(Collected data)
+--
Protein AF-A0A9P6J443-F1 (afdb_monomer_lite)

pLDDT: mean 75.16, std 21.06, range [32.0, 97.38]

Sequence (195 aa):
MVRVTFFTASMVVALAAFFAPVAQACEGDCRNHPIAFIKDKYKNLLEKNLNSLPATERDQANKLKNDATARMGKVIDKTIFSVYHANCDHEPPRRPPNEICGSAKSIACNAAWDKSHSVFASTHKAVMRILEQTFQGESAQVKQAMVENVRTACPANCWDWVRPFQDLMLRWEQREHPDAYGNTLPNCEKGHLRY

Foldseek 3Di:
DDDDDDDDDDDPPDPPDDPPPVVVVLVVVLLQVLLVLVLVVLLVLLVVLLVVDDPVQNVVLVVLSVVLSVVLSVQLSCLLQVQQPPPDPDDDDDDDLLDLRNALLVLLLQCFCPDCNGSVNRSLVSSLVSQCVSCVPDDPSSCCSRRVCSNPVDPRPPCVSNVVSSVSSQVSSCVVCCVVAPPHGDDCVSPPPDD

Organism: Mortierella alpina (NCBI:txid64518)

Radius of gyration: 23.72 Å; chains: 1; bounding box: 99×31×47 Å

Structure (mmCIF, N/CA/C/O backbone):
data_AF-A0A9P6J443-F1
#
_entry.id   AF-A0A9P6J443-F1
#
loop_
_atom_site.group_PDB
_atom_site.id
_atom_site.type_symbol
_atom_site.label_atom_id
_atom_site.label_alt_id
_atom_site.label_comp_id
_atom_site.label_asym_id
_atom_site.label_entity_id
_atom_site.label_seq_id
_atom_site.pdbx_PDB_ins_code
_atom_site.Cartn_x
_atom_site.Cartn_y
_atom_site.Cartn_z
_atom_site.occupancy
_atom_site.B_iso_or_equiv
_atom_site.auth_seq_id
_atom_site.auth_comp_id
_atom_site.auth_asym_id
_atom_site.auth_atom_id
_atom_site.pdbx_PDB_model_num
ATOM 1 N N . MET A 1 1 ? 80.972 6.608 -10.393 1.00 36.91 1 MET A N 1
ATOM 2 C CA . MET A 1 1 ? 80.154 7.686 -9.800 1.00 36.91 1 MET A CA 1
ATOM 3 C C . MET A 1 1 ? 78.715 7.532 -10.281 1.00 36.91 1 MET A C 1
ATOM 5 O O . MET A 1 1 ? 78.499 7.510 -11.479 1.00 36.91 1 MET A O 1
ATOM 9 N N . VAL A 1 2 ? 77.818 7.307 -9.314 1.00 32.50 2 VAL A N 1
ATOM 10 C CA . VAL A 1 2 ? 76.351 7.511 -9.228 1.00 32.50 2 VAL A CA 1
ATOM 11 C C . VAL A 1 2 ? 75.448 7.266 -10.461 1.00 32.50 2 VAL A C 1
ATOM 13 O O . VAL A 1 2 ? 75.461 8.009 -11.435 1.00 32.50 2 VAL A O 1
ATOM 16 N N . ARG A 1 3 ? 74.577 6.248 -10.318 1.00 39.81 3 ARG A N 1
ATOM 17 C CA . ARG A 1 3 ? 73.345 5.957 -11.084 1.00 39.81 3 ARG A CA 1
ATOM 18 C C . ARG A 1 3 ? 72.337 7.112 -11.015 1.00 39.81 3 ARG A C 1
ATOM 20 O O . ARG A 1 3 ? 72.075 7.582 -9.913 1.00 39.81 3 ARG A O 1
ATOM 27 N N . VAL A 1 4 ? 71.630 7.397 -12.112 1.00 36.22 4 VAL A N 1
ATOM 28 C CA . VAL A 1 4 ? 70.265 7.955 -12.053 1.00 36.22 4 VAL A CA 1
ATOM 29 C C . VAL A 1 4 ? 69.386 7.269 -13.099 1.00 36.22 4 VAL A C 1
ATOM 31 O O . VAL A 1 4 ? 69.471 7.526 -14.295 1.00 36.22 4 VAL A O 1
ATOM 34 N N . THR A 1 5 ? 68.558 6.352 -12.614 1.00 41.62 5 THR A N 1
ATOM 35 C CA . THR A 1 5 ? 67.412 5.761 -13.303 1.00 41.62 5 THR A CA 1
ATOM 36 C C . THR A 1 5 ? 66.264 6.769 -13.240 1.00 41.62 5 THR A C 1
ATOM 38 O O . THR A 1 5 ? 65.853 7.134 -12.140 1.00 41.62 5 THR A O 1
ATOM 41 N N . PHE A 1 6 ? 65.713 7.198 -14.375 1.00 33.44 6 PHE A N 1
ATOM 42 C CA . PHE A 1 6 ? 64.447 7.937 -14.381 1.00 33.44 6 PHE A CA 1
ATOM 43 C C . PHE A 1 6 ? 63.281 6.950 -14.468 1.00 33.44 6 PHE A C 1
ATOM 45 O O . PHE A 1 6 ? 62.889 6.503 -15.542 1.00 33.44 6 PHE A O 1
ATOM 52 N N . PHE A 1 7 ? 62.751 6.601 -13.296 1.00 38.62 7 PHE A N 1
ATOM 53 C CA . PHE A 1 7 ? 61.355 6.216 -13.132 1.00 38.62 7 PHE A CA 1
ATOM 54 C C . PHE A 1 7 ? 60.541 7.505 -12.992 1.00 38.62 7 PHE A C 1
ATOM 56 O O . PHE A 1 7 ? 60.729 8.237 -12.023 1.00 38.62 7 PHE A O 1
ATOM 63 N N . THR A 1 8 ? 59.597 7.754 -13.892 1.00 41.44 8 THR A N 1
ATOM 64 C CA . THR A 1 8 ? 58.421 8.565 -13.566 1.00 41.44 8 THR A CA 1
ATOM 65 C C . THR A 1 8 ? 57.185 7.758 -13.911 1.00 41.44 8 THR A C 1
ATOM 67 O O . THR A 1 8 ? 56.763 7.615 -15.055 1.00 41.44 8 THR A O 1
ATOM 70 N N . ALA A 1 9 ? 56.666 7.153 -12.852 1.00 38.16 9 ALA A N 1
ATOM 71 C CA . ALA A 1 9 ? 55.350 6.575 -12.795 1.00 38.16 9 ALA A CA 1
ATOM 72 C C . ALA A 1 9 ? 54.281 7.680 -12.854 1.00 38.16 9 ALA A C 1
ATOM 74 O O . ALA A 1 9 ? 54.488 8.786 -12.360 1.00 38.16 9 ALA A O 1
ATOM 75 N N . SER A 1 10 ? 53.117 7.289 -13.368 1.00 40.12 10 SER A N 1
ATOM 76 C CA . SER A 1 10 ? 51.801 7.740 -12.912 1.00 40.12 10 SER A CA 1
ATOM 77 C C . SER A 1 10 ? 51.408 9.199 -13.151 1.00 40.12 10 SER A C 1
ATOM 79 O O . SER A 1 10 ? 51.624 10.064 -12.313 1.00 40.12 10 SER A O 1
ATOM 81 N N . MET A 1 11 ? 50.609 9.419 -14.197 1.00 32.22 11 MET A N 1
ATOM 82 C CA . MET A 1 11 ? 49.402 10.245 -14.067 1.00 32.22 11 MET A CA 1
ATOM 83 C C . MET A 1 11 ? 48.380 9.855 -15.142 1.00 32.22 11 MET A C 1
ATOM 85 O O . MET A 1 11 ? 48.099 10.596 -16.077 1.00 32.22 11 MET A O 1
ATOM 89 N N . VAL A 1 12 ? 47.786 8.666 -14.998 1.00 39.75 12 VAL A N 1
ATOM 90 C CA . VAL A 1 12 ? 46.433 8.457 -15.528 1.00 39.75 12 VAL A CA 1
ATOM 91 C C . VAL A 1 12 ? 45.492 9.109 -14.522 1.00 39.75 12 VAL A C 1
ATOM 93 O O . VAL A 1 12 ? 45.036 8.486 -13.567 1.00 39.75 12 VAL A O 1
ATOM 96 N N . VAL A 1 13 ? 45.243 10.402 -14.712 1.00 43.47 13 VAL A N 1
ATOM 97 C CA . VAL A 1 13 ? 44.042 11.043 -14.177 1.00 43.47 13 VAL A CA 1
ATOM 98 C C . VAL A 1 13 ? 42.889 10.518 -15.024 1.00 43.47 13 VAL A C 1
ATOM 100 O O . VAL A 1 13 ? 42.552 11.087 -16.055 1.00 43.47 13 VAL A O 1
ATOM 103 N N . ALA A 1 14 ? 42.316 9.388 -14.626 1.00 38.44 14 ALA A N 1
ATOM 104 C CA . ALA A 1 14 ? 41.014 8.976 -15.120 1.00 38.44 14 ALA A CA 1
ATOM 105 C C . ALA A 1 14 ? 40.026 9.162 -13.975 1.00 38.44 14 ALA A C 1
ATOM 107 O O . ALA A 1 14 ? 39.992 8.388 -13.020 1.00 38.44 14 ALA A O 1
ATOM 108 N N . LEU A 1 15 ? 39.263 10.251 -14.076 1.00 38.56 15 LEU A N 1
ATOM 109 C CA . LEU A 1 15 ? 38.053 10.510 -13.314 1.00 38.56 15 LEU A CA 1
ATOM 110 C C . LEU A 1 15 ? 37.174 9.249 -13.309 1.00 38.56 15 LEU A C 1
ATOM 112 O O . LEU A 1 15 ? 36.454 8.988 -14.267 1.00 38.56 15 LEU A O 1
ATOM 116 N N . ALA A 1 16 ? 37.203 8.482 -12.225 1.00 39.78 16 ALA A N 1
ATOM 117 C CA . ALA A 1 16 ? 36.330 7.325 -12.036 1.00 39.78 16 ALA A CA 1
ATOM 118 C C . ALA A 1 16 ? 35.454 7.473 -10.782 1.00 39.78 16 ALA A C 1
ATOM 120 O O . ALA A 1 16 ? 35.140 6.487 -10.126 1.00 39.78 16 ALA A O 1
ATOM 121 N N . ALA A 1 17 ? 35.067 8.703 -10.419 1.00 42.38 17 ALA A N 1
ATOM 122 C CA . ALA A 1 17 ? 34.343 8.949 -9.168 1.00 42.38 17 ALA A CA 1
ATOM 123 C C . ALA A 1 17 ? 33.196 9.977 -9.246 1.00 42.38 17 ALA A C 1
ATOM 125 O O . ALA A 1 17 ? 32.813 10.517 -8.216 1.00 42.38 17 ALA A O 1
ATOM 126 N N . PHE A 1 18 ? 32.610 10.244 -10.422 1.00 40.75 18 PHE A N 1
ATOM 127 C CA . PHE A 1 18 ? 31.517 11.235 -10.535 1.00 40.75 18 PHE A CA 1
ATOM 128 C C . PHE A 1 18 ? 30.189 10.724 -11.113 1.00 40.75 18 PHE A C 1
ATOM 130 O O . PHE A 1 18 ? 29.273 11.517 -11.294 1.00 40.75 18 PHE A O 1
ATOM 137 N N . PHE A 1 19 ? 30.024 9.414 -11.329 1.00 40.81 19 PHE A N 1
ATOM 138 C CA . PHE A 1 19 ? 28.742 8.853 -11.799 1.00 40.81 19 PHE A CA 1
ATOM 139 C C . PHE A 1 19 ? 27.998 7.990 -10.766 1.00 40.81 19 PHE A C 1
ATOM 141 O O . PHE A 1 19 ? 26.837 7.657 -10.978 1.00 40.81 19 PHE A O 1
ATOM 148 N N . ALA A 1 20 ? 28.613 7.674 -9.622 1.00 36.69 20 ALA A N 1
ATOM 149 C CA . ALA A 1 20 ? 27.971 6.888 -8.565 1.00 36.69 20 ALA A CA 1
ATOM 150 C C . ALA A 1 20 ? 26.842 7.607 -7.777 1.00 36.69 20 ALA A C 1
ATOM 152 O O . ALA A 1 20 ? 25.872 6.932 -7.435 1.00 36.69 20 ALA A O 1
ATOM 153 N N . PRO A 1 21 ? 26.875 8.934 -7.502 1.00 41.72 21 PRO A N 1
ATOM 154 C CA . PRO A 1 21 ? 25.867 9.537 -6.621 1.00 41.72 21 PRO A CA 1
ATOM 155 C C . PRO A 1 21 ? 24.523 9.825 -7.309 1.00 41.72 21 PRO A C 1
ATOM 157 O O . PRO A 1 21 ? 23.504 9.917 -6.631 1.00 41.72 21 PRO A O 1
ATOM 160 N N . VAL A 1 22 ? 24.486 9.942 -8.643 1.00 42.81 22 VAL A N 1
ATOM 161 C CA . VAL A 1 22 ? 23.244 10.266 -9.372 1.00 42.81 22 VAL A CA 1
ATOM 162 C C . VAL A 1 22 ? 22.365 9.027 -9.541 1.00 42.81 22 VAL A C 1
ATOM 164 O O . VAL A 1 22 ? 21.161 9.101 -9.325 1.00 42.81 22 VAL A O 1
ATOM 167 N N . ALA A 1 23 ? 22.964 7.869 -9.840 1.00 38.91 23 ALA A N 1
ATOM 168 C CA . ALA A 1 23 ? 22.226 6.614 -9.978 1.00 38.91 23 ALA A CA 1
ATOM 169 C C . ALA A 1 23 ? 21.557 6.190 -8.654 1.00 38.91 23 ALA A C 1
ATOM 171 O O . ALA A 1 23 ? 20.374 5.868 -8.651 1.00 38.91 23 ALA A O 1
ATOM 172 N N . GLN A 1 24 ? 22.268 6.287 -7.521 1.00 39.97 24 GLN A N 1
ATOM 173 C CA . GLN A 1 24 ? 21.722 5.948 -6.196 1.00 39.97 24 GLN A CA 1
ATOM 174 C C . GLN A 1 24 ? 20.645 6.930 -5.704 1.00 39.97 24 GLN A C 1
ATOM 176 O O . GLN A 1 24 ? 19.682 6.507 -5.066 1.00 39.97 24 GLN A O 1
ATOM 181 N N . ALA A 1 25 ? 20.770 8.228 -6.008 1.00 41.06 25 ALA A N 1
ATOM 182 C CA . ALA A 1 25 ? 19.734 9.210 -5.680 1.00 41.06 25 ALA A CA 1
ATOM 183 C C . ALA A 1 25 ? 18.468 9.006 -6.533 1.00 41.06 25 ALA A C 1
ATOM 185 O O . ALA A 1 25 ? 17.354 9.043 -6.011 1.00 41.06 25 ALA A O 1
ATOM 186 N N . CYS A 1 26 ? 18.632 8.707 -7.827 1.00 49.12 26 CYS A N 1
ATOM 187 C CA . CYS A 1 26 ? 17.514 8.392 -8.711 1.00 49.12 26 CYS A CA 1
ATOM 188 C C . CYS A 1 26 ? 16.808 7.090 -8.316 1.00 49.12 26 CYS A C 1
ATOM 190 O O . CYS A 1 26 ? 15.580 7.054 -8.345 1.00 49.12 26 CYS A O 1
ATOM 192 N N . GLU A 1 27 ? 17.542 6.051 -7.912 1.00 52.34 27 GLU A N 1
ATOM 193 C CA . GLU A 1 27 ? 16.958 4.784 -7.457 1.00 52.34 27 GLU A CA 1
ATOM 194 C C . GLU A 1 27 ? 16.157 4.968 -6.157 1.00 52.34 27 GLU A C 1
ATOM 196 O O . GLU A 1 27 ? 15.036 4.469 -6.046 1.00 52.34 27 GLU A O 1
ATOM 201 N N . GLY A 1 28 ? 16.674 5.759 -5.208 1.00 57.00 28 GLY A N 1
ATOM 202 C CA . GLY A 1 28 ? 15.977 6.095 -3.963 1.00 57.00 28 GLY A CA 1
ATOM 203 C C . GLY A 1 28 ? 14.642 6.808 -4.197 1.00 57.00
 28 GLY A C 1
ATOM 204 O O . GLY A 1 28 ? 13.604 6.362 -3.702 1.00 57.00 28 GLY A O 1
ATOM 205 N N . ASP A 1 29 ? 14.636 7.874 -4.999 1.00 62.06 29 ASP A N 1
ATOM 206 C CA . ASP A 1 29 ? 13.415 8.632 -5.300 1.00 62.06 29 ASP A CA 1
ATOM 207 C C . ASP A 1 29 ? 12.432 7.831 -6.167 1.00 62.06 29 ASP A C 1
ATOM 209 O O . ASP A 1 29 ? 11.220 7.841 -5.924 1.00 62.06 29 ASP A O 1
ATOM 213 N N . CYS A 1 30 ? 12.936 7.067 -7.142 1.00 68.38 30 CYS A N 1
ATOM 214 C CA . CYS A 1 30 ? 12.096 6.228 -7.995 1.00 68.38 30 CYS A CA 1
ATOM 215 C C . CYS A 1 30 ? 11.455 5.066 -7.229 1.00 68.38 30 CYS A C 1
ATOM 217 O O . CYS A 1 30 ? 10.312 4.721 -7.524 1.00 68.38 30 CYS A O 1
+--
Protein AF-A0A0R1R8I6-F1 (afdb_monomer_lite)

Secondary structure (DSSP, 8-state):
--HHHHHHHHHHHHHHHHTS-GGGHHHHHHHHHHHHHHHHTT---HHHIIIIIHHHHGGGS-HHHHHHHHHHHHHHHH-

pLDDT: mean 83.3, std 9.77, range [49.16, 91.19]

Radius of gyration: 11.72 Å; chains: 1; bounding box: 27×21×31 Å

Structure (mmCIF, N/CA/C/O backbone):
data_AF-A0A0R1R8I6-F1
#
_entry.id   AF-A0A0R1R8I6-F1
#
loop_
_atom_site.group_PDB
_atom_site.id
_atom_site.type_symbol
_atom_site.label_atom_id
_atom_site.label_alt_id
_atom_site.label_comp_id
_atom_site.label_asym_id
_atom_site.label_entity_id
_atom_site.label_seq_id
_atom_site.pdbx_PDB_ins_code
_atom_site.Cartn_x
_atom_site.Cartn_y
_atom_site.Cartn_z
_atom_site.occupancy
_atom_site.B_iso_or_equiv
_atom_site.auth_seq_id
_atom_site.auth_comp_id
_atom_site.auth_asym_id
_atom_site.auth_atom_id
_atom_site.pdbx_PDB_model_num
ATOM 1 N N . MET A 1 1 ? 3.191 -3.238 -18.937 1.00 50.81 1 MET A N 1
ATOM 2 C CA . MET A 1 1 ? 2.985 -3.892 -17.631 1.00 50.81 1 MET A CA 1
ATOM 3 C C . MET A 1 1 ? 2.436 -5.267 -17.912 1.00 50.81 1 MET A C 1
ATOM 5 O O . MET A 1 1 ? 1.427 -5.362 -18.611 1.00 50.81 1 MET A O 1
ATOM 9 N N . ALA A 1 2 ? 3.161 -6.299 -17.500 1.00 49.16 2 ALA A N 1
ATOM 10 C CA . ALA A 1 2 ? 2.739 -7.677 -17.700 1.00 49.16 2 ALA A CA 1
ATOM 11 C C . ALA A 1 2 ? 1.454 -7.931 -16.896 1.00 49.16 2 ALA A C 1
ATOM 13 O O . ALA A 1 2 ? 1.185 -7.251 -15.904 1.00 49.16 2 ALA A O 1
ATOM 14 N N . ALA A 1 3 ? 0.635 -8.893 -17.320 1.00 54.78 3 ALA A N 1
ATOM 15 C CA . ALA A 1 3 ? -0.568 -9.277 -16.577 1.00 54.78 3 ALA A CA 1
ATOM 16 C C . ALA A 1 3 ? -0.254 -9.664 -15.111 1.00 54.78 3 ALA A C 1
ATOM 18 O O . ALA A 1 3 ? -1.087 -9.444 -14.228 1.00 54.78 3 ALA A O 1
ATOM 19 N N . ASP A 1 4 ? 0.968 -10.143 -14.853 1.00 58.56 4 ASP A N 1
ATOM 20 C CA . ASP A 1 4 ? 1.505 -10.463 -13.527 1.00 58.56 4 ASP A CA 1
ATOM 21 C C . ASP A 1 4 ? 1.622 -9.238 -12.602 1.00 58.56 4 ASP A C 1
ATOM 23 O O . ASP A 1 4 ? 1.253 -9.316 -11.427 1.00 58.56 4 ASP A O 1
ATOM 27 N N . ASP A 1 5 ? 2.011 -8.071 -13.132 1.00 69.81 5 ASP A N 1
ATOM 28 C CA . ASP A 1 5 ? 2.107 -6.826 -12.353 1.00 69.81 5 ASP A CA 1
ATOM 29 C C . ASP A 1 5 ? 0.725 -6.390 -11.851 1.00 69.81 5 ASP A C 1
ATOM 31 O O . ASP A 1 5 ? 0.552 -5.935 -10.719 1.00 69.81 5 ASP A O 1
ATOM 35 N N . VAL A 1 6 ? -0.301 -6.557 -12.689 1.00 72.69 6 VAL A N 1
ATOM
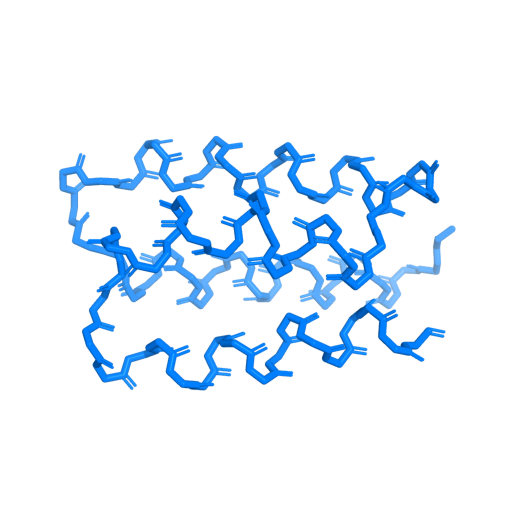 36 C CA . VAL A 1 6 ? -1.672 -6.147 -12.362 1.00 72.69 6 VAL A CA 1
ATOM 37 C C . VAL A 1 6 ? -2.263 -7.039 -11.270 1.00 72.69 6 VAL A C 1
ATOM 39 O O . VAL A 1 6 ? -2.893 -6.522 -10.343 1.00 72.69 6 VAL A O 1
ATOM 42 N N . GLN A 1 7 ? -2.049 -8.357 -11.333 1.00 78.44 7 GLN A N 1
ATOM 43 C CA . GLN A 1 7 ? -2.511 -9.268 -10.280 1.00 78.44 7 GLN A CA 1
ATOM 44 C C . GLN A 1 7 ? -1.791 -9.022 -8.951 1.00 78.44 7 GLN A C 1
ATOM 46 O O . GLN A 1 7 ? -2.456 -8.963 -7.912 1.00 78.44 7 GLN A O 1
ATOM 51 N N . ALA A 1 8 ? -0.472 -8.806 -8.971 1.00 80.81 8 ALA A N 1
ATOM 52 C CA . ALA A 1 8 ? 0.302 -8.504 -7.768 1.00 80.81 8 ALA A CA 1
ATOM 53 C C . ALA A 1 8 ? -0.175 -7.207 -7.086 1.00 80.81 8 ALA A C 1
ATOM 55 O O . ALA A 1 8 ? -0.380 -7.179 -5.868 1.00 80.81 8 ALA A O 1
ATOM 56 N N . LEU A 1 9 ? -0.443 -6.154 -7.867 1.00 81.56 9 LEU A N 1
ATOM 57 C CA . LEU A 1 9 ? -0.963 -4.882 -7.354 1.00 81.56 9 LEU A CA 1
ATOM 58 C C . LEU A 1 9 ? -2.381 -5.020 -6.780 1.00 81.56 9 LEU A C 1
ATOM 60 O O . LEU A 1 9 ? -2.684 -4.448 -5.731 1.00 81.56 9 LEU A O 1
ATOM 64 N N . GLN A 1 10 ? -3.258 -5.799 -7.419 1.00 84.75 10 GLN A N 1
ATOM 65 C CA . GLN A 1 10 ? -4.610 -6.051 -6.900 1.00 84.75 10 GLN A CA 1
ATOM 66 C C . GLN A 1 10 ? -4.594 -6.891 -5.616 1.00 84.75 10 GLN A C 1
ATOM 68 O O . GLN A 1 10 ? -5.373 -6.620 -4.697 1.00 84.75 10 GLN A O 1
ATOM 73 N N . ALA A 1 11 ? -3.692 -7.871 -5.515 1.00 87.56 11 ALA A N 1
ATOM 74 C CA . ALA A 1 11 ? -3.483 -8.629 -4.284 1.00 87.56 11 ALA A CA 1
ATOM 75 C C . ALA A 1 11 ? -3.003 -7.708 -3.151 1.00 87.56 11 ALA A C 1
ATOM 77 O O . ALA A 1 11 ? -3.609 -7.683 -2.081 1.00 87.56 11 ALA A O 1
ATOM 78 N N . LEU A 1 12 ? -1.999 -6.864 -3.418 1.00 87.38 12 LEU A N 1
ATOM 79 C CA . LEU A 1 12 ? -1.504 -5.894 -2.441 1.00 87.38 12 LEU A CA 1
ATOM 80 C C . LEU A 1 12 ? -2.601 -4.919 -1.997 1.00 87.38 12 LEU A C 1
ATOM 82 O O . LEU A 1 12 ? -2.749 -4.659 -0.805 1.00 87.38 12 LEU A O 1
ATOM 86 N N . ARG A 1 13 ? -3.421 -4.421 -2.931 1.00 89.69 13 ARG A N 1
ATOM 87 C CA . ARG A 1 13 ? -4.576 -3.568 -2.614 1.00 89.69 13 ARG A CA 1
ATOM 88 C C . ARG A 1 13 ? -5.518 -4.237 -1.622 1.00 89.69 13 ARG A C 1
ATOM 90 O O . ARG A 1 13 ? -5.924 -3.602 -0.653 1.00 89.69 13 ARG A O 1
+--
[WHAT IS EXPECTED] Please make an exact copy of the lines above from the line with "ATOM 172 N N" through the line with "ATOM 196 O O", both ends included.

[TASK ANSWER]
ATOM 172 N N . GLN A 1 24 ? 22.268 6.287 -7.521 1.00 39.97 24 GLN A N 1
ATOM 173 C CA . GLN A 1 24 ? 21.722 5.948 -6.196 1.00 39.97 24 GLN A CA 1
ATOM 174 C C . GLN A 1 24 ? 20.645 6.930 -5.704 1.00 39.97 24 GLN A C 1
ATOM 176 O O . GLN A 1 24 ? 19.682 6.507 -5.066 1.00 39.97 24 GLN A O 1
ATOM 181 N N . ALA A 1 25 ? 20.770 8.228 -6.008 1.00 41.06 25 ALA A N 1
ATOM 182 C CA . ALA A 1 25 ? 19.734 9.210 -5.680 1.00 41.06 25 ALA A CA 1
ATOM 183 C C . ALA A 1 25 ? 18.468 9.006 -6.533 1.00 41.06 25 ALA A C 1
ATOM 185 O O . ALA A 1 25 ? 17.354 9.043 -6.011 1.00 41.06 25 ALA A O 1
ATOM 186 N N . CYS A 1 26 ? 18.632 8.707 -7.827 1.00 49.12 26 CYS A N 1
ATOM 187 C CA . CYS A 1 26 ? 17.514 8.392 -8.711 1.00 49.12 26 CYS A CA 1
ATOM 188 C C . CYS A 1 26 ? 16.808 7.090 -8.316 1.00 49.12 26 CYS A C 1
ATOM 190 O O . CYS A 1 26 ? 15.580 7.054 -8.345 1.00 49.12 26 CYS A O 1
ATOM 192 N N . GLU A 1 27 ? 17.542 6.051 -7.912 1.00 52.34 27 GLU A N 1
ATOM 193 C CA . GLU A 1 27 ? 16.958 4.784 -7.457 1.00 52.34 27 GLU A CA 1
ATOM 194 C C . GLU A 1 27 ? 16.157 4.968 -6.157 1.00 52.34 27 GLU A C 1
ATOM 196 O O . GLU A 1 27 ? 15.036 4.469 -6.046 1.00 52.34 27 GLU A O 1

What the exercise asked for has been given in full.